The Utah State Aggies are a Division I women's college basketball team that plays in the Mountain West Conference, representing Utah State University. They play their home games at the Smith Spectrum.

History
The Aggies started play in 1972. They made the AIAW First Round in their first three years and the regionals in 1982, but they won only 18 games in the last five years of the program's first run in basketball. The women's team was shuttered from 1988 to 2002. Utah State played in the Intermountain Athletic Conference from 1973 to 1982, played as an Independent from 1982 to 1984, the High Country Athletic Conference from 1984 to 1987, the Big West Conference from 2003 to 2005, and the Western Athletic Conference from 2006 to 2013 before joining the Mountain West Conference in 2014.

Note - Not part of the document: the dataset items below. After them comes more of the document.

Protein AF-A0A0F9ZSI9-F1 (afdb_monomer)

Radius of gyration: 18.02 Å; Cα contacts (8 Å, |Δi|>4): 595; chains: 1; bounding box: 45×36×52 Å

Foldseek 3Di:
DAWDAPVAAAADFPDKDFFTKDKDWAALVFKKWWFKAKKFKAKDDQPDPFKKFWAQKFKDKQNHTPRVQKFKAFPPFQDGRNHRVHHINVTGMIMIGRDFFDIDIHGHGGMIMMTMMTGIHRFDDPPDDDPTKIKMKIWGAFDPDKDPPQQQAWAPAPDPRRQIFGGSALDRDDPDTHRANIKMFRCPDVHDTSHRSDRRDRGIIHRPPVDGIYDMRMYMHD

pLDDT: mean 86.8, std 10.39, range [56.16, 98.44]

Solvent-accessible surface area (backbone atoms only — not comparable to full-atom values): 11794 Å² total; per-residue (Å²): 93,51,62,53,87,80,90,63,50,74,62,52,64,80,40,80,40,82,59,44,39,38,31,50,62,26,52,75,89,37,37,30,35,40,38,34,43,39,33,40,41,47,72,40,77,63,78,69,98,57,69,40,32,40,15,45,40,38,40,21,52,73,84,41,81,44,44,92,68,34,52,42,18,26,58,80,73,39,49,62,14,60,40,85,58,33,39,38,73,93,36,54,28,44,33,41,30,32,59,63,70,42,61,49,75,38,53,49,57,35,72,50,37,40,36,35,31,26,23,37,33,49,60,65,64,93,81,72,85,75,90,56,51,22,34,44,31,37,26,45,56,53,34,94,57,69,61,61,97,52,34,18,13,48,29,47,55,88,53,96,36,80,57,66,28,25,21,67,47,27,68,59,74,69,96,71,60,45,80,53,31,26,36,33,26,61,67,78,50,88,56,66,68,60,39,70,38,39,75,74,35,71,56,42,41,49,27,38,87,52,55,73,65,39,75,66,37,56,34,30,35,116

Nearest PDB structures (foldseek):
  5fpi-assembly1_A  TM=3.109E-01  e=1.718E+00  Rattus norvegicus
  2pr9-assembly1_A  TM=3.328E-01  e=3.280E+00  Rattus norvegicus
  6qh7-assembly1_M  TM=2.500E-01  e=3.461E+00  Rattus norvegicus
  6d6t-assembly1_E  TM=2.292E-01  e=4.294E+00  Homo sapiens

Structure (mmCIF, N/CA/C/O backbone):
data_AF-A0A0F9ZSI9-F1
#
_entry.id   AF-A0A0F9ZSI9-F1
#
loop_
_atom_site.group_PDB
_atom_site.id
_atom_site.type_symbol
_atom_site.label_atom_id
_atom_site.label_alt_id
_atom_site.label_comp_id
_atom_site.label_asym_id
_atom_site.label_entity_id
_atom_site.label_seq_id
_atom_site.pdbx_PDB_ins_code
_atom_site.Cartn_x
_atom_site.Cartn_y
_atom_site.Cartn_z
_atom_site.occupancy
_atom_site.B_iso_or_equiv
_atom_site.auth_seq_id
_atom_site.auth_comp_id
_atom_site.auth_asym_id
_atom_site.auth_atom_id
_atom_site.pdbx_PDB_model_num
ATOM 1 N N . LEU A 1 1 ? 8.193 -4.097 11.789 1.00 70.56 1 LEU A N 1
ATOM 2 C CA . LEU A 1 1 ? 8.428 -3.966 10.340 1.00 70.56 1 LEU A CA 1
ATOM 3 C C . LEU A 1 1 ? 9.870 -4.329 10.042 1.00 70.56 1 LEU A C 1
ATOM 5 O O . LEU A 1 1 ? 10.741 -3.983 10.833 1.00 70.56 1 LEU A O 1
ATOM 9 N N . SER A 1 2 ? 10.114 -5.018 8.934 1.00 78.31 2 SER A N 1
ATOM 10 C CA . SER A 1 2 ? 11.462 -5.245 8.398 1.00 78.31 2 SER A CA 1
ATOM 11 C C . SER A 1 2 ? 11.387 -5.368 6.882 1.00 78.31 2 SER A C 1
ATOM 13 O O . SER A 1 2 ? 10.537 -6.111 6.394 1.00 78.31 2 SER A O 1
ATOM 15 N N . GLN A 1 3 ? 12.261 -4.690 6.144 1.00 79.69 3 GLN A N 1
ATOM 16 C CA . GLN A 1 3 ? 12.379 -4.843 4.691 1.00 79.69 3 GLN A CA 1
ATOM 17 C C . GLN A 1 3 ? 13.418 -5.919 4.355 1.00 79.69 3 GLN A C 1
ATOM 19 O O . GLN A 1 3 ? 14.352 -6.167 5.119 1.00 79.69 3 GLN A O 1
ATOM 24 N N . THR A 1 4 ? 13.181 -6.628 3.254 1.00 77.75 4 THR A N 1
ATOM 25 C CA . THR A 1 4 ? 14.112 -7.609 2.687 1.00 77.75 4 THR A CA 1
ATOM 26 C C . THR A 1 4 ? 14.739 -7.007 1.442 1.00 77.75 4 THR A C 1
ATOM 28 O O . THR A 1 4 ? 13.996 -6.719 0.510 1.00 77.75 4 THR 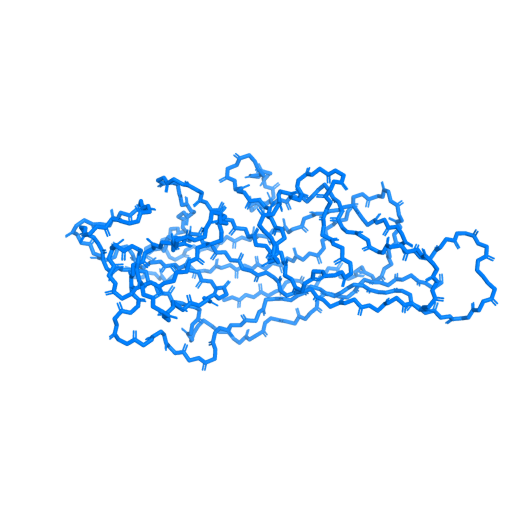A O 1
ATOM 31 N N . ASP A 1 5 ? 16.068 -6.876 1.431 1.00 76.94 5 ASP A N 1
ATOM 32 C CA . ASP A 1 5 ? 16.834 -6.455 0.252 1.00 76.94 5 ASP A CA 1
ATOM 33 C C . ASP A 1 5 ? 16.609 -7.440 -0.905 1.00 76.94 5 ASP A C 1
ATOM 35 O O . ASP A 1 5 ? 16.865 -8.643 -0.767 1.00 76.94 5 ASP A O 1
ATOM 39 N N . LEU A 1 6 ? 16.106 -6.944 -2.035 1.00 72.12 6 LEU A N 1
ATOM 40 C CA . LEU A 1 6 ? 15.835 -7.766 -3.214 1.00 72.12 6 LEU A CA 1
ATOM 41 C C . LEU A 1 6 ? 17.086 -8.036 -4.067 1.00 72.12 6 LEU A C 1
ATOM 43 O O . LEU A 1 6 ? 17.016 -8.841 -4.996 1.00 72.12 6 LEU A O 1
ATOM 47 N N . THR A 1 7 ? 18.248 -7.452 -3.756 1.00 63.00 7 THR A N 1
ATOM 48 C CA . THR A 1 7 ? 19.555 -7.615 -4.443 1.00 63.00 7 THR A CA 1
ATOM 49 C C . THR A 1 7 ? 19.546 -7.356 -5.960 1.00 63.00 7 THR A C 1
ATOM 51 O O . THR A 1 7 ? 20.538 -7.599 -6.648 1.00 63.00 7 THR A O 1
ATOM 54 N N . ASN A 1 8 ? 18.440 -6.842 -6.499 1.00 61.81 8 ASN A N 1
ATOM 55 C CA . ASN A 1 8 ? 18.185 -6.687 -7.924 1.00 61.81 8 ASN A CA 1
ATOM 56 C C . ASN A 1 8 ? 18.152 -5.199 -8.278 1.00 61.81 8 ASN A C 1
ATOM 58 O O . ASN A 1 8 ? 17.199 -4.508 -7.945 1.00 61.81 8 ASN A O 1
ATOM 62 N N . SER A 1 9 ? 19.168 -4.709 -8.987 1.00 66.56 9 SER A N 1
ATOM 63 C CA . SER A 1 9 ? 19.257 -3.290 -9.363 1.00 66.56 9 SER A CA 1
ATOM 64 C C . SER A 1 9 ? 18.870 -2.991 -10.812 1.00 66.56 9 SER A C 1
ATOM 66 O O . SER A 1 9 ? 18.827 -1.826 -11.186 1.00 66.56 9 SER A O 1
ATOM 68 N N . ILE A 1 10 ? 18.597 -4.010 -11.640 1.00 77.44 10 ILE A N 1
ATOM 69 C CA . ILE A 1 10 ? 18.391 -3.834 -13.088 1.00 77.44 10 ILE A CA 1
ATOM 70 C C . ILE A 1 10 ? 16.918 -4.014 -13.467 1.00 77.44 10 ILE A C 1
ATOM 72 O O . ILE A 1 10 ? 16.343 -5.095 -13.288 1.00 77.44 10 ILE A O 1
ATOM 76 N N . ILE A 1 11 ? 16.340 -2.980 -14.082 1.00 82.94 11 ILE A N 1
ATOM 77 C CA . ILE A 1 11 ? 15.028 -3.032 -14.738 1.00 82.94 11 ILE A CA 1
ATOM 78 C C . ILE A 1 11 ? 15.140 -3.577 -16.158 1.00 82.94 11 ILE A C 1
ATOM 80 O O . ILE A 1 11 ? 16.029 -3.219 -16.931 1.00 82.94 11 ILE A O 1
ATOM 84 N N . VAL A 1 12 ? 14.163 -4.404 -16.528 1.00 84.75 12 VAL A N 1
ATOM 85 C CA . VAL A 1 12 ? 13.905 -4.800 -17.912 1.00 84.75 12 VAL A CA 1
ATOM 86 C C . VAL A 1 12 ? 12.434 -4.523 -18.203 1.00 84.75 12 VAL A C 1
ATOM 88 O O . VAL A 1 12 ? 11.577 -5.055 -17.499 1.00 84.75 12 VAL A O 1
ATOM 91 N N . ASN A 1 13 ? 12.155 -3.714 -19.229 1.00 90.00 13 ASN A N 1
ATOM 92 C CA . ASN A 1 13 ? 10.778 -3.403 -19.619 1.00 90.00 13 ASN A CA 1
ATOM 93 C C . ASN A 1 13 ? 10.011 -4.670 -20.009 1.00 90.00 13 ASN A C 1
ATOM 95 O O . ASN A 1 13 ? 10.579 -5.579 -20.622 1.00 90.00 13 ASN A O 1
ATOM 99 N N . GLY A 1 14 ? 8.725 -4.716 -19.668 1.00 92.25 14 GLY A N 1
ATOM 100 C CA . GLY A 1 14 ? 7.821 -5.819 -19.998 1.00 92.25 14 GLY A CA 1
ATOM 101 C C . GLY A 1 14 ? 8.042 -7.108 -19.198 1.00 92.25 14 GLY A C 1
ATOM 102 O O . GLY A 1 14 ? 7.326 -8.084 -19.416 1.00 92.25 14 GLY A O 1
ATOM 103 N N . GLY A 1 15 ? 9.017 -7.149 -18.283 1.00 91.56 15 GLY A N 1
ATOM 104 C CA . GLY A 1 15 ? 9.259 -8.295 -17.407 1.00 91.56 15 GLY A CA 1
ATOM 105 C C . GLY A 1 15 ? 8.714 -8.072 -15.998 1.00 91.56 15 GLY A C 1
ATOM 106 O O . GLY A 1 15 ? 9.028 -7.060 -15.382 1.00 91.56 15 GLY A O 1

The Aggies have made appearances in the WNIT in 2011 and 2012, as well as the three appearances in WBI tournaments. The Aggies have never won a conference title, and as a result have never qualified for the NCAA Division I women's basketball tournament.

In November 2019, Jerry Finkbeiner, in his eight season as head coach of the Aggies, stepped down due to medical reasons. His three postseason tournament appearances are the most among Aggies head coaches all-time.

In March 2020, Southeastern Louisiana alum Kayla Ard was named as head coach. Under Ard, the Aggies have amassed 3 straight losing seasons, including 26 losses in 2022-23, which is tied for the most losses by any Utah State women's basketball team in program history.

Postseason

WNIT 
The Aggies have appeared in two WNIT tournaments. Their combined record is 1–2.

WBI 
The Aggies have appeared in three Women's Basketball Invitational tournaments. Their combined record is 1–3.

AIAW Division I
The Aggies made four appearances in the AIAW National Division I basketball tournament, with a combined record of 1–8.